▶ _Directions for this task_
Each line of the data is to be output verbatim, with the images removed.
◇ ◇ ◇ ◇
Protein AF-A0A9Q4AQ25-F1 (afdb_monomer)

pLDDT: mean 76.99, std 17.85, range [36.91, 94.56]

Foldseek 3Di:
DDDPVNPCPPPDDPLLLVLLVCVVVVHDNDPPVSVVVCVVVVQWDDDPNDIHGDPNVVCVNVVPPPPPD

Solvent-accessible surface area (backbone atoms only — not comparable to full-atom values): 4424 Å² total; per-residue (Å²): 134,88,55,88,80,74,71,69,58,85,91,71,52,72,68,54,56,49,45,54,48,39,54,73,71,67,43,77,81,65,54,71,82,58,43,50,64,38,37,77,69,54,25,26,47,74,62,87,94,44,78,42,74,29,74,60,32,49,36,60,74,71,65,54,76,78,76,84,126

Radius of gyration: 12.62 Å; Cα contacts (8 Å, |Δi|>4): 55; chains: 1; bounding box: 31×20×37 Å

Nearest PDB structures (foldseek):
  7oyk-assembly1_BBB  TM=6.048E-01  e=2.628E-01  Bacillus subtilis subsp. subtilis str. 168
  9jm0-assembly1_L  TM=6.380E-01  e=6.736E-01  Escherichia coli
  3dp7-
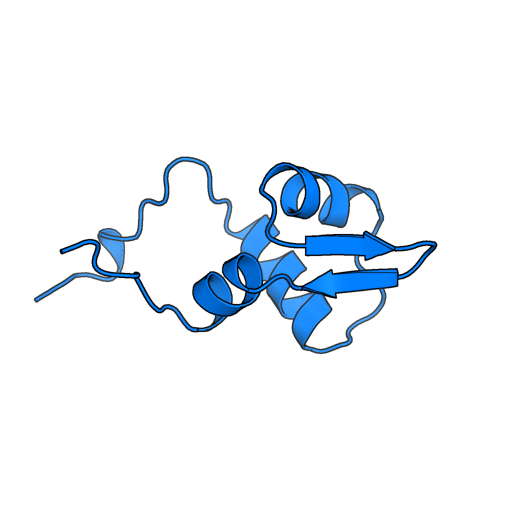assembly1_B  TM=6.975E-01  e=1.234E+00  Phocaeicola vulgatus ATCC 8482
  6exk-assembly1_A  TM=3.915E-01  e=6.194E+00  Listeria monocytogenes EGD-e

Organism: NCBI:txid2952754

Mean predicted aligned error: 8.53 Å

Secondary structure (DSSP, 8-state):
---GGG---TT--HHHHHHHHHHHTT-SPPPHHHHHHHHHTTSEEEETTEE
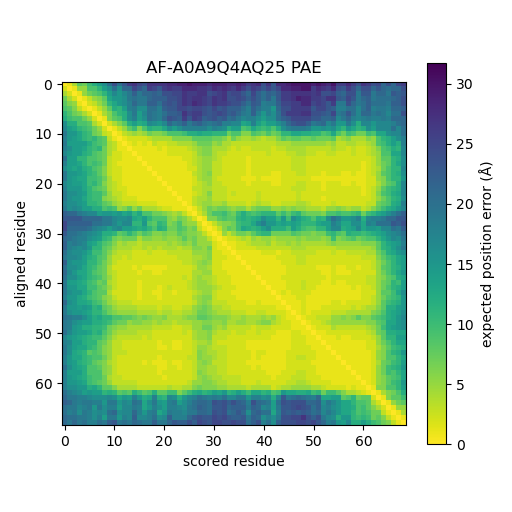EE-HHHHHHHTT------

Structure (mmCIF, N/CA/C/O backbone):
data_AF-A0A9Q4AQ25-F1
#
_entry.id   AF-A0A9Q4AQ25-F1
#
loop_
_atom_site.group_PDB
_atom_site.id
_atom_site.type_symbol
_atom_site.label_atom_id
_atom_site.label_alt_id
_atom_site.label_comp_id
_atom_site.label_asym_id
_atom_site.label_entity_id
_atom_site.label_seq_id
_atom_site.pdbx_PDB_ins_code
_atom_site.Cartn_x
_atom_site.Cartn_y
_atom_site.Cartn_z
_atom_site.occ
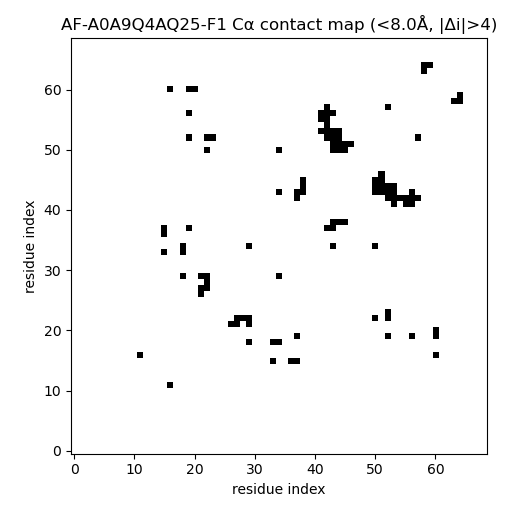upancy
_atom_site.B_iso_or_equiv
_atom_site.auth_seq_id
_atom_site.auth_comp_id
_atom_site.auth_asym_id
_atom_site.auth_atom_id
_atom_site.pdbx_PDB_model_num
ATOM 1 N N . MET A 1 1 ? -15.811 -4.514 22.581 1.00 36.91 1 MET A N 1
ATOM 2 C CA . MET A 1 1 ? -16.206 -5.204 21.339 1.00 36.91 1 MET A CA 1
ATOM 3 C C . MET A 1 1 ? -15.944 -4.204 20.225 1.00 36.91 1 MET A C 1
ATOM 5 O O . MET A 1 1 ? -16.727 -3.279 20.094 1.00 36.91 1 MET A O 1
ATOM 9 N N . VAL A 1 2 ? -14.771 -4.267 19.588 1.00 39.09 2 VAL A N 1
ATOM 10 C CA . VAL A 1 2 ? -14.383 -3.309 18.533 1.00 39.09 2 VAL A CA 1
ATOM 11 C C . VAL A 1 2 ? -15.175 -3.682 17.287 1.00 39.09 2 VAL A C 1
ATOM 13 O O . VAL A 1 2 ? -15.134 -4.846 16.880 1.00 39.09 2 VAL A O 1
ATOM 16 N N . ARG A 1 3 ? -15.977 -2.753 16.764 1.00 43.22 3 ARG A N 1
ATOM 17 C CA . ARG A 1 3 ? -16.786 -2.986 15.561 1.00 43.22 3 ARG A CA 1
ATOM 18 C C . ARG A 1 3 ? -15.906 -2.767 14.333 1.00 43.22 3 ARG A C 1
ATOM 20 O O . ARG A 1 3 ? -14.962 -1.988 14.380 1.00 43.22 3 ARG A O 1
ATOM 27 N N . GLN A 1 4 ? -16.215 -3.456 13.235 1.00 47.97 4 GLN A N 1
ATOM 28 C CA . GLN A 1 4 ? -15.525 -3.291 11.944 1.00 47.97 4 GLN A CA 1
ATOM 29 C C . GLN A 1 4 ? -15.495 -1.830 11.457 1.00 47.97 4 GLN A C 1
ATOM 31 O O . GLN A 1 4 ? -14.622 -1.472 10.673 1.00 47.97 4 GLN A O 1
ATOM 36 N N . ASP A 1 5 ? -16.396 -0.997 11.977 1.00 45.22 5 ASP A N 1
ATOM 37 C CA . ASP A 1 5 ? -16.532 0.422 11.653 1.00 45.22 5 ASP A CA 1
ATOM 38 C C . ASP A 1 5 ? -15.546 1.330 12.419 1.00 45.22 5 ASP A C 1
ATOM 40 O O . ASP A 1 5 ? -15.392 2.494 12.066 1.00 45.22 5 ASP A O 1
ATOM 44 N N . ASP A 1 6 ? -14.833 0.811 13.431 1.00 41.59 6 ASP A N 1
ATOM 45 C CA . ASP A 1 6 ? -13.830 1.571 14.203 1.00 41.59 6 ASP A CA 1
ATOM 46 C C . ASP A 1 6 ? -12.474 1.690 13.465 1.00 41.59 6 ASP A C 1
ATOM 48 O O . ASP A 1 6 ? -11.501 2.226 13.996 1.00 41.59 6 ASP A O 1
ATOM 52 N N . LEU A 1 7 ? -12.384 1.192 12.228 1.00 45.78 7 LEU A N 1
ATOM 53 C CA . LEU A 1 7 ? -11.205 1.259 11.358 1.00 45.78 7 LEU A CA 1
ATOM 54 C C . LEU A 1 7 ? -11.242 2.504 10.460 1.00 45.78 7 LEU A C 1
ATOM 56 O O . LEU A 1 7 ? -11.008 2.432 9.257 1.00 45.78 7 LEU A O 1
ATOM 60 N N . ILE A 1 8 ? -11.492 3.675 11.043 1.00 48.41 8 ILE A N 1
ATOM 61 C CA . ILE A 1 8 ? -11.140 4.928 10.373 1.00 48.41 8 ILE A CA 1
ATOM 62 C C . ILE A 1 8 ? -9.673 5.200 10.704 1.00 48.41 8 ILE A C 1
ATOM 64 O O . ILE A 1 8 ? -9.331 5.954 11.609 1.00 48.41 8 ILE A O 1
ATOM 68 N N . LEU A 1 9 ? -8.778 4.562 9.952 1.00 54.91 9 LEU A N 1
ATOM 69 C CA . LEU A 1 9 ? -7.518 5.225 9.650 1.00 54.91 9 LEU A CA 1
ATOM 70 C C . LEU A 1 9 ? -7.911 6.385 8.731 1.00 54.91 9 LEU A C 1
ATOM 72 O O . LEU A 1 9 ? -8.188 6.163 7.551 1.00 54.91 9 LEU A O 1
ATOM 76 N N . GLU A 1 10 ? -8.066 7.590 9.282 1.00 56.25 10 GLU A N 1
ATOM 77 C CA . GLU A 1 10 ? -8.422 8.761 8.478 1.00 56.25 10 GLU A CA 1
ATOM 78 C C . GLU A 1 10 ? -7.490 8.842 7.259 1.00 56.25 10 GLU A C 1
ATOM 80 O O . GLU A 1 10 ? -6.266 8.780 7.378 1.00 56.25 10 GLU A O 1
ATOM 85 N N . GLY A 1 11 ? -8.082 8.896 6.063 1.00 69.62 11 GLY A N 1
ATOM 86 C CA . GLY A 1 11 ? -7.341 8.946 4.805 1.00 69.62 11 GLY A CA 1
ATOM 87 C C . GLY A 1 11 ? -6.954 7.599 4.188 1.00 69.62 11 GLY A C 1
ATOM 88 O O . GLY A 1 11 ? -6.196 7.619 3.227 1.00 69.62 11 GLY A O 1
◇ ◇ ◇ ◇
▶ _Response_
Protein AF-A0A9Q4AQ25-F1 (afdb_monomer)

pLDDT: mean 76.99, std 17.85, range [36.91, 94.56]

Foldseek 3Di:
DDDPVNPCPPPDDPLLLVLLVCVVVVHDNDPPVSVVVCVVVVQWDDDPNDIHGDPNVVCVNVVPPPPPD

Solvent-accessible surface area (backbone atoms only — not comparable to full-atom values): 4424 Å² total; per-residue (Å²): 134,88,55,88,80,74,71,69,58,85,91,71,52,72,68,54,56,49,45,54,48,39,54,73,71,67,43,77,81,65,54,71,82,58,43,50,64,38,37,77,69,54,25,26,47,74,62,87,94,44,78,42,74,29,74,60,32,49,36,60,74,71,65,54,76,78,76,84,126

Radius of gyration: 12.62 Å; Cα contacts (8 Å, |Δi|>4): 55; chains: 1; bounding box: 31×20×37 Å

Nearest PDB structures (foldseek):
  7oyk-assembly1_BBB  TM=6.048E-01  e=2.628E-01  Bacillus subtilis subsp. subtilis str. 168
  9jm0-assembly1_L  TM=6.380E-01  e=6.736E-01  Escherichia coli
  3dp7-
assembly1_B  TM=6.975E-01  e=1.234E+00  Phocaeicola vulgatus ATCC 8482
  6exk-assembly1_A  TM=3.915E-01  e=6.194E+00  Listeria monocytogenes EGD-e

Organism: NCBI:txid2952754

Mean predicted aligned error: 8.53 Å

Secondary structure (DSSP, 8-state):
---GGG---TT--HHHHHHHHHHHTT-SPPPHHHHHHHHHTTSEEEETTEE
EE-HHHHHHHTT------

Structure (mmCIF, N/CA/C/O backbone):
data_AF-A0A9Q4AQ25-F1
#
_entry.id   AF-A0A9Q4AQ25-F1
#
loop_
_atom_site.group_PDB
_atom_site.id
_atom_site.type_symbol
_atom_site.label_atom_id
_atom_site.label_alt_id
_atom_site.label_comp_id
_atom_site.label_asym_id
_atom_site.label_entity_id
_atom_site.label_seq_id
_atom_site.pdbx_PDB_ins_code
_atom_site.Cartn_x
_atom_site.Cartn_y
_atom_site.Cartn_z
_atom_site.occ
upancy
_atom_site.B_iso_or_equiv
_atom_site.auth_seq_id
_atom_site.auth_comp_id
_atom_site.auth_asym_id
_atom_site.auth_atom_id
_atom_site.pdbx_PDB_model_num
ATOM 1 N N . MET A 1 1 ? -15.811 -4.514 22.581 1.00 36.91 1 MET A N 1
ATOM 2 C CA . MET A 1 1 ? -16.206 -5.204 21.339 1.00 36.91 1 MET A CA 1
ATOM 3 C C . MET A 1 1 ? -15.944 -4.204 20.225 1.00 36.91 1 MET A C 1
ATOM 5 O O . MET A 1 1 ? -16.727 -3.279 20.094 1.00 36.91 1 MET A O 1
ATOM 9 N N . VAL A 1 2 ? -14.771 -4.267 19.588 1.00 39.09 2 VAL A N 1
ATOM 10 C CA . VAL A 1 2 ? -14.383 -3.309 18.533 1.00 39.09 2 VAL A CA 1
ATOM 11 C C . VAL A 1 2 ? -15.175 -3.682 17.287 1.00 39.09 2 VAL A C 1
ATOM 13 O O . VAL A 1 2 ? -15.134 -4.846 16.880 1.00 39.09 2 VAL A O 1
ATOM 16 N N . ARG A 1 3 ? -15.977 -2.753 16.764 1.00 43.22 3 ARG A N 1
ATOM 17 C CA . ARG A 1 3 ? -16.786 -2.986 15.561 1.00 43.22 3 ARG A CA 1
ATOM 18 C C . ARG A 1 3 ? -15.906 -2.767 14.333 1.00 43.22 3 ARG A C 1
ATOM 20 O O . ARG A 1 3 ? -14.962 -1.988 14.380 1.00 43.22 3 ARG A O 1
ATOM 27 N N . GLN A 1 4 ? -16.215 -3.456 13.235 1.00 47.97 4 GLN A N 1
ATOM 28 C CA . GLN A 1 4 ? -15.525 -3.291 11.944 1.00 47.97 4 GLN A CA 1
ATOM 29 C C . GLN A 1 4 ? -15.495 -1.830 11.457 1.00 47.97 4 GLN A C 1
ATOM 31 O O . GLN A 1 4 ? -14.622 -1.472 10.673 1.00 47.97 4 GLN A O 1
ATOM 36 N N . ASP A 1 5 ? -16.396 -0.997 11.977 1.00 45.22 5 ASP A N 1
ATOM 37 C CA . ASP A 1 5 ? -16.532 0.422 11.653 1.00 45.22 5 ASP A CA 1
ATOM 38 C C . ASP A 1 5 ? -15.546 1.330 12.419 1.00 45.22 5 ASP A C 1
ATOM 40 O O . ASP A 1 5 ? -15.392 2.494 12.066 1.00 45.22 5 ASP A O 1
ATOM 44 N N . ASP A 1 6 ? -14.833 0.811 13.431 1.00 41.59 6 ASP A N 1
ATOM 45 C CA . ASP A 1 6 ? -13.830 1.571 14.203 1.00 41.59 6 ASP A CA 1
ATOM 46 C C . ASP A 1 6 ? -12.474 1.690 13.465 1.00 41.59 6 ASP A C 1
ATOM 48 O O . ASP A 1 6 ? -11.501 2.226 13.996 1.00 41.59 6 ASP A O 1
ATOM 52 N N . LEU A 1 7 ? -12.384 1.192 12.228 1.00 45.78 7 LEU A N 1
ATOM 53 C CA . LEU A 1 7 ? -11.205 1.259 11.358 1.00 45.78 7 LEU A CA 1
ATOM 54 C C . LEU A 1 7 ? -11.242 2.504 10.460 1.00 45.78 7 LEU A C 1
ATOM 56 O O . LEU A 1 7 ? -11.008 2.432 9.257 1.00 45.78 7 LEU A O 1
ATOM 60 N N . ILE A 1 8 ? -11.492 3.675 11.043 1.00 48.41 8 ILE A N 1
ATOM 61 C CA . ILE A 1 8 ? -11.140 4.928 10.373 1.00 48.41 8 ILE A CA 1
ATOM 62 C C . ILE A 1 8 ? -9.673 5.200 10.704 1.00 48.41 8 ILE A C 1
ATOM 64 O O . ILE A 1 8 ? -9.331 5.954 11.609 1.00 48.41 8 ILE A O 1
ATOM 68 N N . LEU A 1 9 ? -8.778 4.562 9.952 1.00 54.91 9 LEU A N 1
ATOM 69 C CA . LEU A 1 9 ? -7.518 5.225 9.650 1.00 54.91 9 LEU A CA 1
ATOM 70 C C . LEU A 1 9 ? -7.911 6.385 8.731 1.00 54.91 9 LEU A C 1
ATOM 72 O O . LEU A 1 9 ? -8.188 6.163 7.551 1.00 54.91 9 LEU A O 1
ATOM 76 N N . GLU A 1 10 ? -8.066 7.590 9.282 1.00 56.25 10 GLU A N 1
ATOM 77 C CA . GLU A 1 10 ? -8.422 8.761 8.478 1.00 56.25 10 GLU A CA 1
ATOM 78 C C . GLU A 1 10 ? -7.490 8.842 7.259 1.00 56.25 10 GLU A C 1
ATOM 80 O O . GLU A 1 10 ? -6.266 8.780 7.378 1.00 56.25 10 GLU A O 1
ATOM 85 N N . GLY A 1 11 ? -8.082 8.896 6.063 1.00 69.62 11 GLY A N 1
ATOM 86 C CA . GLY A 1 11 ? -7.341 8.946 4.805 1.00 69.62 11 GLY A CA 1
ATOM 87 C C . GLY A 1 11 ? -6.954 7.599 4.188 1.00 69.62 11 GLY A C 1
ATOM 88 O O . GLY A 1 11 ? -6.196 7.619 3.227 1.00 69.62 11 GLY A O 1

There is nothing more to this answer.